Could you put names to the 6 people in the photos. The 4 ringer looks familiar and the one to his right (as you face the photos) was a Mate with BL but I don't remember his name - I sailed with him on Corabank in 1975 when I was 2nd mate. Barr rings a bell. Bottom left and middle - Lee and his wife maybe? Took over from him, if it is Lee, as Mate on Birchbank in 1977.

Thanks in advance.


----------



## Kevin Todd (Feb 25, 2014)

Hello again,
The photos show the following:-

Back row l-r:
Master Peter Ireland, Mate Ken Barr & Sparks Peter Jordan.

Front l-r:
2nd Mate Andy Lees, his New Zealand wife Anna & 3rd Mate John Mycock.

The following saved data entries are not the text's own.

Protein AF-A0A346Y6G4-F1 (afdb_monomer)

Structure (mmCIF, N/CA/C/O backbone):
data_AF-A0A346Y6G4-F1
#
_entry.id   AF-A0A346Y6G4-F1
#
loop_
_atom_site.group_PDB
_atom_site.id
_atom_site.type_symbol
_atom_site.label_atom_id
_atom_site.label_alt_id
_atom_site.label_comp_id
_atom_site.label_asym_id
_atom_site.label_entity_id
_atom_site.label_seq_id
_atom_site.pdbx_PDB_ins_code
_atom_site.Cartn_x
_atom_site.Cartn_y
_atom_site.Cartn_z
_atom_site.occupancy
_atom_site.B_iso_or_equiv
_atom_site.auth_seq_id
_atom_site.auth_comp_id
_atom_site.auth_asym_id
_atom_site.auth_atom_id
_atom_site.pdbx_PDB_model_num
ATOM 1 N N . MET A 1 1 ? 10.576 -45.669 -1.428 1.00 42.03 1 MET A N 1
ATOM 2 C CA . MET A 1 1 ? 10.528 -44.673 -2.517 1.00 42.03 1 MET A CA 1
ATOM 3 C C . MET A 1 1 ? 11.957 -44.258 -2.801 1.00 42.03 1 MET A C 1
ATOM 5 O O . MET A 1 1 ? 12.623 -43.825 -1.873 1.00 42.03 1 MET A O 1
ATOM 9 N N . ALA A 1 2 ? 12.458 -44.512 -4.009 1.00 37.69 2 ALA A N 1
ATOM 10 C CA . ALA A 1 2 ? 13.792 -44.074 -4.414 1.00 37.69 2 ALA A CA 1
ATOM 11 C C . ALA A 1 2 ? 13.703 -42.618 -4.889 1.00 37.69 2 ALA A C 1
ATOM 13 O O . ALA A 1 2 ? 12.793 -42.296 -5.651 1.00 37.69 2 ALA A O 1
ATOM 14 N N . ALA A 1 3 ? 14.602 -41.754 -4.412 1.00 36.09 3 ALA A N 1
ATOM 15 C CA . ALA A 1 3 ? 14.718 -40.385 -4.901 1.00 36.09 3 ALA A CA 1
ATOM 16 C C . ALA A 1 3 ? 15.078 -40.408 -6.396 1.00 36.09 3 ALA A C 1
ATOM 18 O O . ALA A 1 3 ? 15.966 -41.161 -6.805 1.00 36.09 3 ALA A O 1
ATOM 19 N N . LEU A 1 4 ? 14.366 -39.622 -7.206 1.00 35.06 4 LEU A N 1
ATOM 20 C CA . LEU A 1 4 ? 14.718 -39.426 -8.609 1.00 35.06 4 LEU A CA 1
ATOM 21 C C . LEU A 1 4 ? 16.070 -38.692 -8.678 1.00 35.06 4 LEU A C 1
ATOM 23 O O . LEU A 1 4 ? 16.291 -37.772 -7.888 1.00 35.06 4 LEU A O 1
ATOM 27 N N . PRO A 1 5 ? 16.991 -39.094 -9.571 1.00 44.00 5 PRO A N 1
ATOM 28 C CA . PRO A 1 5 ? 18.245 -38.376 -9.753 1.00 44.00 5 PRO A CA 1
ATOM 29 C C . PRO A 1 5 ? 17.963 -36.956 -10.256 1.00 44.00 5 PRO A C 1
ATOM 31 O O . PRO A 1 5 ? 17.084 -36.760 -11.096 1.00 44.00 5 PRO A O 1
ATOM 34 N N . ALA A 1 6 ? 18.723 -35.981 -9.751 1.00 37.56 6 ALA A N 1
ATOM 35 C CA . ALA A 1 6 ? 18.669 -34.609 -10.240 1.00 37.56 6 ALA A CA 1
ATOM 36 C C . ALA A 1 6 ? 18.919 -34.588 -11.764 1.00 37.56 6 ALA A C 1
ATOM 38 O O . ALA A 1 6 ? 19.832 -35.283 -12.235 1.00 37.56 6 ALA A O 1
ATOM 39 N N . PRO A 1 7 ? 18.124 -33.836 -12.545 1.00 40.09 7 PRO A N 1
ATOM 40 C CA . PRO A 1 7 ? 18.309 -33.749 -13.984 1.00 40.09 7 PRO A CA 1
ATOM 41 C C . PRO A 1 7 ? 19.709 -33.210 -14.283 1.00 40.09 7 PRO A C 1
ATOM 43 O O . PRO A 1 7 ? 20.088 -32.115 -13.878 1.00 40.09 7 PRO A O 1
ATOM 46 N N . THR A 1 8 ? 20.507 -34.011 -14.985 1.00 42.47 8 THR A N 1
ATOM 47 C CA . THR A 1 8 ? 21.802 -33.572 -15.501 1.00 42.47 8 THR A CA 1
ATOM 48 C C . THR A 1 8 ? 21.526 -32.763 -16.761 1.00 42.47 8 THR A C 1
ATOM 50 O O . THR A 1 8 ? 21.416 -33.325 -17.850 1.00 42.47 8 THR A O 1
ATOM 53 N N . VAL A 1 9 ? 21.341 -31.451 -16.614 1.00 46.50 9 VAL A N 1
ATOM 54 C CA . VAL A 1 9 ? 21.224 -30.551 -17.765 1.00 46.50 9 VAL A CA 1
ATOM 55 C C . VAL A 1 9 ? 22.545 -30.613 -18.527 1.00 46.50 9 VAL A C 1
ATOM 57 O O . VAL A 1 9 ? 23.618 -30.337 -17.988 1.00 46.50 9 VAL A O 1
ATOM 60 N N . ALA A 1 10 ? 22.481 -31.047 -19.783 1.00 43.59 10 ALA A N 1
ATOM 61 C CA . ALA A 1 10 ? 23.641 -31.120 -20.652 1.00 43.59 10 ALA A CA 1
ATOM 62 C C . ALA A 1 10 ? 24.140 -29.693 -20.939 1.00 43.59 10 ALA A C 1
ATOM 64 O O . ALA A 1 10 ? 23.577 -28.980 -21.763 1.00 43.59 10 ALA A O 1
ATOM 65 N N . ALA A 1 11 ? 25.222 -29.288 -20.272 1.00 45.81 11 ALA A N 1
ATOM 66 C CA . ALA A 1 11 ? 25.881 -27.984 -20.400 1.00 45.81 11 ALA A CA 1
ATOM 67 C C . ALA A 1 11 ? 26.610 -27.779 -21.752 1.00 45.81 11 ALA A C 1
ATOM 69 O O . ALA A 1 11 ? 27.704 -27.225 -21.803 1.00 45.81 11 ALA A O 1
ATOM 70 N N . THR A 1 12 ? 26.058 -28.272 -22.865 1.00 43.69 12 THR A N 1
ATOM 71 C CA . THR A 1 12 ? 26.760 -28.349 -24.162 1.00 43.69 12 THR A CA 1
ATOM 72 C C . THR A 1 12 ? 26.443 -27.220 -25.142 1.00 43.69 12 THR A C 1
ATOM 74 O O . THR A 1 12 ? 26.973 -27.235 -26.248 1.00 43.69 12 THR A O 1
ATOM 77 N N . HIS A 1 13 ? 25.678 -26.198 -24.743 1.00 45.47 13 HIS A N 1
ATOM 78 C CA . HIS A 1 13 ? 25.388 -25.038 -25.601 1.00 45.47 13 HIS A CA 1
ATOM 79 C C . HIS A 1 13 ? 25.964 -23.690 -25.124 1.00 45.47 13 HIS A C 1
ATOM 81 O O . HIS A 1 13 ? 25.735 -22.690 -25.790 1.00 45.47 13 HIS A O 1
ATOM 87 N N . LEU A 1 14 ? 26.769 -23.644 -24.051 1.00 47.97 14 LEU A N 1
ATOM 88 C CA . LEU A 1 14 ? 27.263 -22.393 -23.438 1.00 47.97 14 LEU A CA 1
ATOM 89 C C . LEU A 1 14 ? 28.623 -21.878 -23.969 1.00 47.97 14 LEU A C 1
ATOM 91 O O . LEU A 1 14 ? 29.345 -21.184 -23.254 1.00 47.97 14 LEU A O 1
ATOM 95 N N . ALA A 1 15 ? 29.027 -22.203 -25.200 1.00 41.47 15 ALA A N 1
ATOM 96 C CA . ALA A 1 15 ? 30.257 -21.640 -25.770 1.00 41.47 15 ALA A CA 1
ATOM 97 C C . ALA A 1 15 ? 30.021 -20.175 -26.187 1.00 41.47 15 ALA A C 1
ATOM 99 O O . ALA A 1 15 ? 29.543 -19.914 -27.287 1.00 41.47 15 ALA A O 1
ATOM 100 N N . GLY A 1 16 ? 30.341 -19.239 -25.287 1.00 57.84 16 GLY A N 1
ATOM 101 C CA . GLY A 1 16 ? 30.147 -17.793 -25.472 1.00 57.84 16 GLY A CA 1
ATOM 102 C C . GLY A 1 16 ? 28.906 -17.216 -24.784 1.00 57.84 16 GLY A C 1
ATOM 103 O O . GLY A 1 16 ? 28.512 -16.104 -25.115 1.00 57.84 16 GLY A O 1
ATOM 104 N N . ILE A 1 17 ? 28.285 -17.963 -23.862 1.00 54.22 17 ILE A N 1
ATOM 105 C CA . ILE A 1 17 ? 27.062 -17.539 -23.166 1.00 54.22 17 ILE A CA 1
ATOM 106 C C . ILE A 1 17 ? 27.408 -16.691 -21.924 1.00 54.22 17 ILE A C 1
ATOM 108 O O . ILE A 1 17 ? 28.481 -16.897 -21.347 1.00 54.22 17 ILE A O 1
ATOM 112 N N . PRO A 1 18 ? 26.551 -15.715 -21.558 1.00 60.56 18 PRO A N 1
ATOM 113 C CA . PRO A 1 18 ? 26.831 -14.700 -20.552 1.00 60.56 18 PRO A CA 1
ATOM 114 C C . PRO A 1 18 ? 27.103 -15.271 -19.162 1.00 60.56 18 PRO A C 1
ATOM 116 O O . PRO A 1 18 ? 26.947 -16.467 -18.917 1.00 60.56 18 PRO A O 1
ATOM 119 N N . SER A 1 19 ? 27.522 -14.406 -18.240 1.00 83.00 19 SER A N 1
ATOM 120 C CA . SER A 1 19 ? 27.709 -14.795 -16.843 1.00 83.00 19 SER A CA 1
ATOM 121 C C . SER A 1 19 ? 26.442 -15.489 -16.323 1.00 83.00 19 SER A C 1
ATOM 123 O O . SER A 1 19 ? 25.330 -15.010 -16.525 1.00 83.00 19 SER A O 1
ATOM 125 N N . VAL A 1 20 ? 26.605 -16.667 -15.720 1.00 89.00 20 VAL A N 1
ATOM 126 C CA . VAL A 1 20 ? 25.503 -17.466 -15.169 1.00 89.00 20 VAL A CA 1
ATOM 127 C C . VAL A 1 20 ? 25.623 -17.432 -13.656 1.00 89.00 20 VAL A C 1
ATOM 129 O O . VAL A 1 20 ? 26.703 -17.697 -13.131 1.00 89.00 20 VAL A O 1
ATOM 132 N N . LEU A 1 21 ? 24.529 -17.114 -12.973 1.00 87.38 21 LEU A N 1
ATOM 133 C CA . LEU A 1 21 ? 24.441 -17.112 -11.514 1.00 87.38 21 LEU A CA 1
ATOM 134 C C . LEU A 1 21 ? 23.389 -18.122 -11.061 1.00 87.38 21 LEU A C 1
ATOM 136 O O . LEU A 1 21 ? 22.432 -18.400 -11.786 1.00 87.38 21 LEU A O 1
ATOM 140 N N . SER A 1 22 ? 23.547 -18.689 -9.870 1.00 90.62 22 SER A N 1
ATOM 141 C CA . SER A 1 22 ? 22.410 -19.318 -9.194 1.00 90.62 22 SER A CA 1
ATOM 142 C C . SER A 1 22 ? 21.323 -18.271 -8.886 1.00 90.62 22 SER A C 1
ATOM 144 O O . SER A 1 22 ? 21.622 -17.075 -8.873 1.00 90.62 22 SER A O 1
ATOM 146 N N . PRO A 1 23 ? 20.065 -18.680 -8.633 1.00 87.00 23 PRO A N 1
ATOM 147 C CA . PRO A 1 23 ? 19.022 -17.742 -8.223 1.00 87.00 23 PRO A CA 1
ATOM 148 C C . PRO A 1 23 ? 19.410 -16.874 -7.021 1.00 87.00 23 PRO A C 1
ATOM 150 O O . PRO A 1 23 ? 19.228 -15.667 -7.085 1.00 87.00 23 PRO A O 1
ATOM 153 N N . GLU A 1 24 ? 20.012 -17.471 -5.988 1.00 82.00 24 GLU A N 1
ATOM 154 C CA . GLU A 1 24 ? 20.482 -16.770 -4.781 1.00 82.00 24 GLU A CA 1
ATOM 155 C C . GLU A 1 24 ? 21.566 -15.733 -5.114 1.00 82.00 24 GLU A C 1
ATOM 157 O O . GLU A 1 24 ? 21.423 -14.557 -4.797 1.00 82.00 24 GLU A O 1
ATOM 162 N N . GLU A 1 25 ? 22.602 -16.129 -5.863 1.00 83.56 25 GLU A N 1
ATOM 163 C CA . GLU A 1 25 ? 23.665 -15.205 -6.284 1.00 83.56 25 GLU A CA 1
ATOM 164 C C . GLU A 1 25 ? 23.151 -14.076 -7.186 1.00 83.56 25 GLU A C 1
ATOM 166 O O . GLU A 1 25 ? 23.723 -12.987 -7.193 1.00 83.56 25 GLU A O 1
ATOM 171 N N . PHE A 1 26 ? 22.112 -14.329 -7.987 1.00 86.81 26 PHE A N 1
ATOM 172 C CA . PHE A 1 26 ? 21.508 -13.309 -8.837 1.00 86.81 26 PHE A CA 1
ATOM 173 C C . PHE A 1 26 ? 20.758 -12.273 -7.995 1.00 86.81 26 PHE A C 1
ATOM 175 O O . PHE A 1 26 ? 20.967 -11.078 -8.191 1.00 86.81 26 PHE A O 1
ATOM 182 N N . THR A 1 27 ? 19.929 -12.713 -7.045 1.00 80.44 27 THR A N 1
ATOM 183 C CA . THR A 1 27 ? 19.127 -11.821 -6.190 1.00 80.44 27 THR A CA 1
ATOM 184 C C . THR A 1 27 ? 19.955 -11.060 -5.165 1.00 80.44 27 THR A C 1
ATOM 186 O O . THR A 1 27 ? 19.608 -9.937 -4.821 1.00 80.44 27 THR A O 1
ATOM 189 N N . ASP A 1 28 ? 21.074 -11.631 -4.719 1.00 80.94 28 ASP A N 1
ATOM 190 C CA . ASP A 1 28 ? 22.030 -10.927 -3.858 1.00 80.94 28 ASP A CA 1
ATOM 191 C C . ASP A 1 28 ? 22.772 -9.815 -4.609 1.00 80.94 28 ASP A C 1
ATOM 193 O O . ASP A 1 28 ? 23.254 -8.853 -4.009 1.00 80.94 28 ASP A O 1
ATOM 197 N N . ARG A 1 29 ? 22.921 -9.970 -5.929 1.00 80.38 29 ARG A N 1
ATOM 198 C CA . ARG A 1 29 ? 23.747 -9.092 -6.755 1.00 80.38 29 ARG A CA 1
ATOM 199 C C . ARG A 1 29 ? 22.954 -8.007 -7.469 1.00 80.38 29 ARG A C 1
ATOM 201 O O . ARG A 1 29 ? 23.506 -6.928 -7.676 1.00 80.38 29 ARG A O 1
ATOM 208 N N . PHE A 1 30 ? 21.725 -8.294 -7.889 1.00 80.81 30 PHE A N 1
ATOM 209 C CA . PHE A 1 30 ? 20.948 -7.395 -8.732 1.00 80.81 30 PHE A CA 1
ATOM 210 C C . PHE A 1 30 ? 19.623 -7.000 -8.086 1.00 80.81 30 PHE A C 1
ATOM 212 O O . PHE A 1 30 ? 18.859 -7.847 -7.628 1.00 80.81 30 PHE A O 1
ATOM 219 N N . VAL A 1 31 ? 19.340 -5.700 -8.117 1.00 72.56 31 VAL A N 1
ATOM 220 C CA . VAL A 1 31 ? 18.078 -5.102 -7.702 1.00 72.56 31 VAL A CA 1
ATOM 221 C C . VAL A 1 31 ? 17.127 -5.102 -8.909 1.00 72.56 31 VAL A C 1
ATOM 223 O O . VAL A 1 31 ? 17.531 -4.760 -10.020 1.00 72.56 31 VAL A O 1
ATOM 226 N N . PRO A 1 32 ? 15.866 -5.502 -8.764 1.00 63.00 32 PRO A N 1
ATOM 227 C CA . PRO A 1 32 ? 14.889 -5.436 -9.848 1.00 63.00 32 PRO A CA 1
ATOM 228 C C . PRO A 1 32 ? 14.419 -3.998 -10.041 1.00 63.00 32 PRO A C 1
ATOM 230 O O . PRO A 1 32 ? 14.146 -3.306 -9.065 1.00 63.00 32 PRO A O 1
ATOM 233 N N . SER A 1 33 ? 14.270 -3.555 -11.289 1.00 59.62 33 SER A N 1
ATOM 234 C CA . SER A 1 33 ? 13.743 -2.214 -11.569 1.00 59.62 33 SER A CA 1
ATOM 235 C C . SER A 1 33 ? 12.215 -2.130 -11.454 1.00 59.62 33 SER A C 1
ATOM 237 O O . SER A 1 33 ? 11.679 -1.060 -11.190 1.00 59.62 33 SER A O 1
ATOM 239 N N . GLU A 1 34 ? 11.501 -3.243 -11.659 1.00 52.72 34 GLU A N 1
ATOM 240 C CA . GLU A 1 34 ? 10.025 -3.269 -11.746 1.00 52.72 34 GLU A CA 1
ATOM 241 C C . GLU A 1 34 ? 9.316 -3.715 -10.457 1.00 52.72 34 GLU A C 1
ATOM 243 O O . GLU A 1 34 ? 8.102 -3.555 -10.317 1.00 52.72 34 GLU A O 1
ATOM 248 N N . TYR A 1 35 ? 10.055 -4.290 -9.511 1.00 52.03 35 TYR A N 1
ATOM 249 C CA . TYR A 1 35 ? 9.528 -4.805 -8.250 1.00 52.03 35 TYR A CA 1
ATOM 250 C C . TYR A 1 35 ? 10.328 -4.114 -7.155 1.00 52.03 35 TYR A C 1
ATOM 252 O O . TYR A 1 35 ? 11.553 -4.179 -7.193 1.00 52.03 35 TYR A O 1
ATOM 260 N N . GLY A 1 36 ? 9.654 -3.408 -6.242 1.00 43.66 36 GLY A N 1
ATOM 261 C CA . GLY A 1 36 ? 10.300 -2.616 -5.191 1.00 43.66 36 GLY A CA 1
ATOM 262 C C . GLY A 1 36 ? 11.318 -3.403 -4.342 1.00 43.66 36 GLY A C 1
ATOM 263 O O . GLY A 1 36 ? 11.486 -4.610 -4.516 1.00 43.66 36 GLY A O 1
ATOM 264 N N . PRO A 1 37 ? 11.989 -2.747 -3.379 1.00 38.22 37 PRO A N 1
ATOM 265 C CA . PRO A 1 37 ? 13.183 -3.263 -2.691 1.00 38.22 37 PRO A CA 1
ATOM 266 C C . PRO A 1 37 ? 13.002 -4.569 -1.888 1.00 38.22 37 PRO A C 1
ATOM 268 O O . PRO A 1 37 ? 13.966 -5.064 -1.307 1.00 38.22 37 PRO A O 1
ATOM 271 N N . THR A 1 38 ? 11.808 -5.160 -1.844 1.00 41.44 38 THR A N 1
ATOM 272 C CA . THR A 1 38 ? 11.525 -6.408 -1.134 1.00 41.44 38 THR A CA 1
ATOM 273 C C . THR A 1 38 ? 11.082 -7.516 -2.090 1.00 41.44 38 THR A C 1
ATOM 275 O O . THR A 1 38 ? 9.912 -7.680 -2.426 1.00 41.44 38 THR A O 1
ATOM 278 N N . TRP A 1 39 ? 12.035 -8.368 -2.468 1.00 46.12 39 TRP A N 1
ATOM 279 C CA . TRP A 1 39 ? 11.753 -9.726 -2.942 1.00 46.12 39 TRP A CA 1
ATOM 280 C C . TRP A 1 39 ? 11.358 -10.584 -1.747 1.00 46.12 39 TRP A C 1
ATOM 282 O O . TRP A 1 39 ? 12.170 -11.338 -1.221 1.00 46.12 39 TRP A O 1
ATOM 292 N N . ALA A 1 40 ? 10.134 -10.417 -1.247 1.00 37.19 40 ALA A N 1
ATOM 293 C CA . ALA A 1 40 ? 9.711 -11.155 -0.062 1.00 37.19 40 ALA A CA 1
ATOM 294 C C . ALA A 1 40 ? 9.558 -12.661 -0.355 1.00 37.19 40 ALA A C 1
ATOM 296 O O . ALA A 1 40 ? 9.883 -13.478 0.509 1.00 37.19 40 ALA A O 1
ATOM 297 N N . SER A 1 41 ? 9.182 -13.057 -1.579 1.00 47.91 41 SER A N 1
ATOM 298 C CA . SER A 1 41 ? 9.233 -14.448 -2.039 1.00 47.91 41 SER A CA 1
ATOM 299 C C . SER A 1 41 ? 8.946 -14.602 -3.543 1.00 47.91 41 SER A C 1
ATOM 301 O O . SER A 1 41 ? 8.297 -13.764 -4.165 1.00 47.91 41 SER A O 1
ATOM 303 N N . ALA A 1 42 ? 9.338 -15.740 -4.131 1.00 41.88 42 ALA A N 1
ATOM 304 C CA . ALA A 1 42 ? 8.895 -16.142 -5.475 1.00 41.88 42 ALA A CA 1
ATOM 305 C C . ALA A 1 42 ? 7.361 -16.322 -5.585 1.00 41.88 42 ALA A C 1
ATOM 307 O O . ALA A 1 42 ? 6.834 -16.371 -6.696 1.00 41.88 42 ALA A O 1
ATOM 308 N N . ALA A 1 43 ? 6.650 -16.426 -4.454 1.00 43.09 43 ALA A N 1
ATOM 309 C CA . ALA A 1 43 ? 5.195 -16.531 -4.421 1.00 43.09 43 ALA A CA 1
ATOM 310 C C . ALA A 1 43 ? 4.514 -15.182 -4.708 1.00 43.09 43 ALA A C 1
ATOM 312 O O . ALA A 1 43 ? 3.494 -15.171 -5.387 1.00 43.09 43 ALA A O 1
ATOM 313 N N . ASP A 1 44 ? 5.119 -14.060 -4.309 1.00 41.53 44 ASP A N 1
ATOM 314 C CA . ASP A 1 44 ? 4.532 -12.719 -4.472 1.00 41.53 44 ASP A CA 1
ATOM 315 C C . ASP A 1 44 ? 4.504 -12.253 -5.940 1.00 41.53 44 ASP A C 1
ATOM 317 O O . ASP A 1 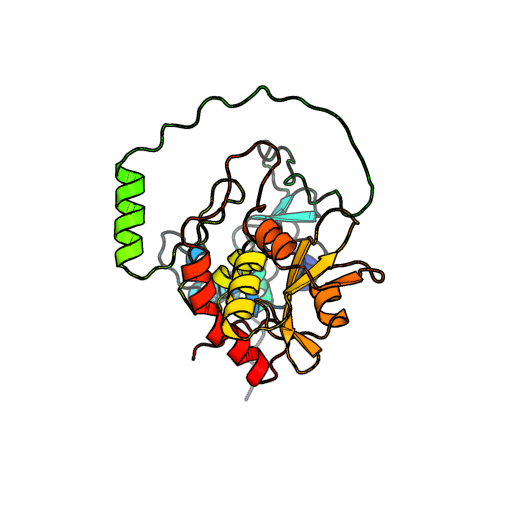44 ? 3.675 -11.438 -6.342 1.00 41.53 44 ASP A O 1
ATOM 321 N N . ILE A 1 45 ? 5.385 -12.801 -6.783 1.00 43.59 45 ILE A N 1
ATOM 322 C CA . ILE A 1 45 ? 5.509 -12.402 -8.194 1.00 43.59 45 ILE A CA 1
ATOM 323 C C . ILE A 1 45 ? 4.634 -13.267 -9.122 1.00 43.59 45 ILE A C 1
ATOM 325 O O . ILE A 1 45 ? 4.269 -12.840 -10.219 1.00 43.59 45 ILE A O 1
ATOM 329 N N . ALA A 1 46 ? 4.196 -14.444 -8.666 1.00 41.06 46 ALA A N 1
ATOM 330 C CA . ALA A 1 46 ? 3.301 -15.330 -9.414 1.00 41.06 46 ALA A CA 1
ATOM 331 C C . ALA A 1 46 ? 1.849 -14.802 -9.541 1.00 41.06 46 ALA A C 1
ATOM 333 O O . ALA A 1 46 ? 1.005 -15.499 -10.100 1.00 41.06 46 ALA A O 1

This photo, plus 2 others featuring the Gowanbank mob of 1976 (or most of 'em anyway), can be found on p11 of the "Shipmates Onboard / Life Onboard" section of photo galleries, on the BL Nostalgia site. 

You and I exchanged messages in July 2015. If memory serves, you sailed with Peter Ireland at some stage. He's passed unfortunately, a good guy. And I think I'm right in saying that Ken Barr was later a Master in Bank Line. The other thing I remember is that you did indeed take over from Andy Lees on the Birchbank, pointing out that you inherited some "interesting paraphernalia" from them!!! Might be a good idea to keep the details to yourself!

All the best.
Kevin


----------



## 8575 (Sep 8, 2006)

Kevin Todd said:


> Hello again,
> The photos show the following:-
> 
> Back row l-r:
> ...



Kevin,

Your memory is obviously better than mine. Have checked the other posts and you're absolutely correct.

I did sail with Peter Ireland on Troutbank in 1981 and I knew the face was familiar but couldn't recall the name! It was Kenny Barr on Corabank when I was 2nd mate but I didn't know he'd got a masters job; I thought he'd left and gone to Mobil. I won't comment on Andy Lees suffice to say that once again I thought I recognised the photos but not the names.

As an aside I worked with a "Peter Jordan" when at the UKHO, he was a retired RN officer. He sadly passed away in a boating accident just as he was planning his full retirement. You never know what's around the corner.

Thanks for names though. (Thumb)


----------